*** Begin section ***

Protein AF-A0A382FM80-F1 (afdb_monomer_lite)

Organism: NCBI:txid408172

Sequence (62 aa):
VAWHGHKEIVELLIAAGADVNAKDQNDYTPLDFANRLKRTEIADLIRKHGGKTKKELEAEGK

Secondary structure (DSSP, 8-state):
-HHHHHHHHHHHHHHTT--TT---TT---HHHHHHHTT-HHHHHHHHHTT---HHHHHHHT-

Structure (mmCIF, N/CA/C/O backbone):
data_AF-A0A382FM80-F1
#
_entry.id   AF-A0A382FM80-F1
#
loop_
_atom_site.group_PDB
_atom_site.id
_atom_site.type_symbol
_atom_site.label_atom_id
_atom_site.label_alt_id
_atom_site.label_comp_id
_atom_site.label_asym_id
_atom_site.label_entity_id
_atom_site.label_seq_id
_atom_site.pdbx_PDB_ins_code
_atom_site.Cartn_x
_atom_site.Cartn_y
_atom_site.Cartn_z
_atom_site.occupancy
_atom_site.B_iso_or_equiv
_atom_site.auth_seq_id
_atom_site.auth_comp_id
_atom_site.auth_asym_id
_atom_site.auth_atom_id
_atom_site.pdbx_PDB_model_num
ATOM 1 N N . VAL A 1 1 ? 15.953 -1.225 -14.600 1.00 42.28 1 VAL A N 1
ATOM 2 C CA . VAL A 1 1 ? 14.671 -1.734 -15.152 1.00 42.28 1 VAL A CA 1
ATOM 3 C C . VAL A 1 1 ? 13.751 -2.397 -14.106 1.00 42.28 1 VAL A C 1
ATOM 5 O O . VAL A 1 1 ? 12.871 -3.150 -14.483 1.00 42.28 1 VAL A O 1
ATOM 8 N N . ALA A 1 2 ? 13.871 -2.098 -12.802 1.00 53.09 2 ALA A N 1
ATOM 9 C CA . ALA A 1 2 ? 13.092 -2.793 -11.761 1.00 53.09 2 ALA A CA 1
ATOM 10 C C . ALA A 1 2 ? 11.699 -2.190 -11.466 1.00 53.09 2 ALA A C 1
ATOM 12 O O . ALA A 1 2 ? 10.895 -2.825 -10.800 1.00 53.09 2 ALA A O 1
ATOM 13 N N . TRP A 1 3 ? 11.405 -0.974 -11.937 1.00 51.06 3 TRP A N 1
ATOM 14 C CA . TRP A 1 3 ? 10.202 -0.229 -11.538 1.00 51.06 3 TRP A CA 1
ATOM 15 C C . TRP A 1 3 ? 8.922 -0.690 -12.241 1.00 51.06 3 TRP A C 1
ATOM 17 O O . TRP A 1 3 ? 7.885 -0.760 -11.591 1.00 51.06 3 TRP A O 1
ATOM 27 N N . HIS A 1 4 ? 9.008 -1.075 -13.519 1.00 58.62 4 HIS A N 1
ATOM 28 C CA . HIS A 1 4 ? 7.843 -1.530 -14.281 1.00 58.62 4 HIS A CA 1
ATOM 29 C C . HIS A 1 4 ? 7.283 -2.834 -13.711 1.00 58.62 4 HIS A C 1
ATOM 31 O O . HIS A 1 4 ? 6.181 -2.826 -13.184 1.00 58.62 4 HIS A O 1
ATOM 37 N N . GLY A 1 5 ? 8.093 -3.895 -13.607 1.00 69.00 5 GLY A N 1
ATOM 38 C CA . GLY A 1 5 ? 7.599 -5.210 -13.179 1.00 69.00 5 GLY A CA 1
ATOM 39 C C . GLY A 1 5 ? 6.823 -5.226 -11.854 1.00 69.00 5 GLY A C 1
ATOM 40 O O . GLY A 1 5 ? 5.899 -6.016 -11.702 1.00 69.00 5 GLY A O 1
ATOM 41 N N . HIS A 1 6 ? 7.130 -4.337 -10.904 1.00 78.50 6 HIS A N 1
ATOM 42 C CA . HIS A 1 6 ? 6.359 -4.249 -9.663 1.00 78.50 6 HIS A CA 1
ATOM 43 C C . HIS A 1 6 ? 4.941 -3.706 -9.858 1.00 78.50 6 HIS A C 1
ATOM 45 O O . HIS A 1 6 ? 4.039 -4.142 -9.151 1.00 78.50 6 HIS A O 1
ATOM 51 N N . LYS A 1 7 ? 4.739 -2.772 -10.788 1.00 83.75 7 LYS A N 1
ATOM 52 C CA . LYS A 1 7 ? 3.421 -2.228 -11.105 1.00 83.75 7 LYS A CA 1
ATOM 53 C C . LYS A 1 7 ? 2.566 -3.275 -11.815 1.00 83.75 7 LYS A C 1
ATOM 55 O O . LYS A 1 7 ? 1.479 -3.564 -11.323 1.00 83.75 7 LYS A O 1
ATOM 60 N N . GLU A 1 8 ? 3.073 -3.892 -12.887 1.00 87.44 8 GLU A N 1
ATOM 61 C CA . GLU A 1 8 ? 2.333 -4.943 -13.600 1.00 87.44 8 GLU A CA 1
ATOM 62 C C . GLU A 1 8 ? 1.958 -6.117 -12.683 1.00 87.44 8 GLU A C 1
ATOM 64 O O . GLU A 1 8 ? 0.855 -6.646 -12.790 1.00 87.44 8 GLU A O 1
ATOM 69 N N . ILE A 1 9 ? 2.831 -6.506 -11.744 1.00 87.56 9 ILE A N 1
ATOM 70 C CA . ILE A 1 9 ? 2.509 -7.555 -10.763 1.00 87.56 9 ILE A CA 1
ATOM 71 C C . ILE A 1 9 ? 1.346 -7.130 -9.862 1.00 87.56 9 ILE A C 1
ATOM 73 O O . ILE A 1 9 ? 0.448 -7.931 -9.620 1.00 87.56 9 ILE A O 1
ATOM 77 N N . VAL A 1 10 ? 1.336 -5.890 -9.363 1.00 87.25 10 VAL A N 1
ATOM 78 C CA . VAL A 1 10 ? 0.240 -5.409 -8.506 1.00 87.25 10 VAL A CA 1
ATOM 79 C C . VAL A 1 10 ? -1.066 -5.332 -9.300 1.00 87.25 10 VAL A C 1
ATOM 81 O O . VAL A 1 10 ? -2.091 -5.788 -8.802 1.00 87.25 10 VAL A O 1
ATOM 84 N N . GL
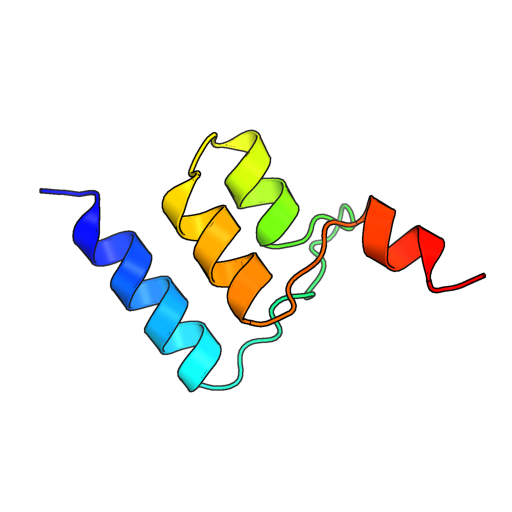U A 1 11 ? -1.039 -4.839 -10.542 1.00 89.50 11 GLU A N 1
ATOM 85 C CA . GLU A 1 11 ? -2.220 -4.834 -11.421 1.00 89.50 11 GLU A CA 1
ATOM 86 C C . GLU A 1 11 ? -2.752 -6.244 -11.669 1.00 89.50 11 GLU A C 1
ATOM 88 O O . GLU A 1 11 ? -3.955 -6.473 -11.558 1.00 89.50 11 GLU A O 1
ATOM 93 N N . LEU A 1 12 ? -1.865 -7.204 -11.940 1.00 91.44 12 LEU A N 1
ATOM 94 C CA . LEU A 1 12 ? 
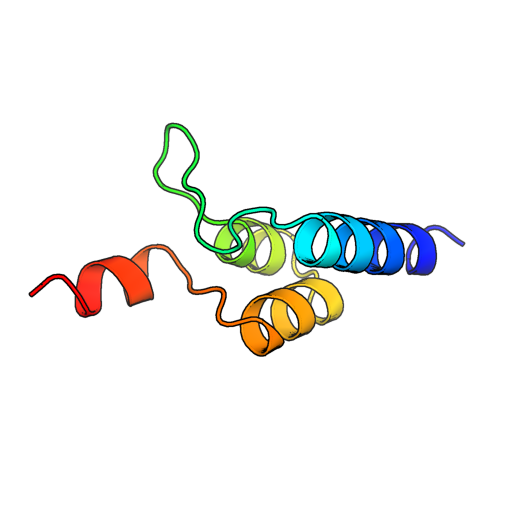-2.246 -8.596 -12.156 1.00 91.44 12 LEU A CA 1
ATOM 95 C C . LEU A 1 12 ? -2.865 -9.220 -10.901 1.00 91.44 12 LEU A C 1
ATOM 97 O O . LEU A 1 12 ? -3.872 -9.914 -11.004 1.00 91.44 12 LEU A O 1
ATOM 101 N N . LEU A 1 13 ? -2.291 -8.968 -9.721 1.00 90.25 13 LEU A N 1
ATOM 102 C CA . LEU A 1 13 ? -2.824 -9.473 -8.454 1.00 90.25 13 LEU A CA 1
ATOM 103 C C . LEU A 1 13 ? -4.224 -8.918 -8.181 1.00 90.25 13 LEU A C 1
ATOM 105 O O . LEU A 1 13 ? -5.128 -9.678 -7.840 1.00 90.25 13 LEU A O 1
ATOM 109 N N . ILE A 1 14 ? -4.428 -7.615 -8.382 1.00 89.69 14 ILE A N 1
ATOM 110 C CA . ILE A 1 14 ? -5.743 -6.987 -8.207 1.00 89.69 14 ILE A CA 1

*** End section ***

Give back the opening line of the records above and every line after it, up to and including the one with "ATOM 13 N N", unchanged.

Protein AF-A0A382FM80-F1 (afdb_monomer_lite)

Organism: NCBI:txid408172

Sequence (62 aa):
VAWHGHKEIVELLIAAGADVNAKDQNDYTPLDFANRLKRTEIADLIRKHGGKTKKELEAEGK

Secondary structure (DSSP, 8-state):
-HHHHHHHHHHHHHHTT--TT---TT---HHHHHHHTT-HHHHHHHHHTT---HHHHHHHT-

Structure (mmCIF, N/CA/C/O backbone):
data_AF-A0A382FM80-F1
#
_entry.id   AF-A0A382FM80-F1
#
loop_
_atom_site.group_PDB
_atom_site.id
_atom_site.type_symbol
_atom_site.label_atom_id
_atom_site.label_alt_id
_atom_site.label_comp_id
_atom_site.label_asym_id
_atom_site.label_entity_id
_atom_site.label_seq_id
_atom_site.pdbx_PDB_ins_code
_atom_site.Cartn_x
_atom_site.Cartn_y
_atom_site.Cartn_z
_atom_site.occupancy
_atom_site.B_iso_or_equiv
_atom_site.auth_seq_id
_atom_site.auth_comp_id
_atom_site.auth_asym_id
_atom_site.auth_atom_id
_atom_site.pdbx_PDB_model_num
ATOM 1 N N . VAL A 1 1 ? 15.953 -1.225 -14.600 1.00 42.28 1 VAL A N 1
ATOM 2 C CA . VAL A 1 1 ? 14.671 -1.734 -15.152 1.00 42.28 1 VAL A CA 1
ATOM 3 C C . VAL A 1 1 ? 13.751 -2.397 -14.106 1.00 42.28 1 VAL A C 1
ATOM 5 O O . VAL A 1 1 ? 12.871 -3.150 -14.483 1.00 42.28 1 VAL A O 1
ATOM 8 N N . ALA A 1 2 ? 13.871 -2.098 -12.802 1.00 53.09 2 ALA A N 1
ATOM 9 C CA . ALA A 1 2 ? 13.092 -2.793 -11.761 1.00 53.09 2 ALA A CA 1
ATOM 10 C C . ALA A 1 2 ? 11.699 -2.190 -11.466 1.00 53.09 2 ALA A C 1
ATOM 12 O O . ALA A 1 2 ? 10.895 -2.825 -10.800 1.00 53.09 2 ALA A O 1
ATOM 13 N N . TRP A 1 3 ? 11.405 -0.974 -11.937 1.00 51.06 3 TRP A N 1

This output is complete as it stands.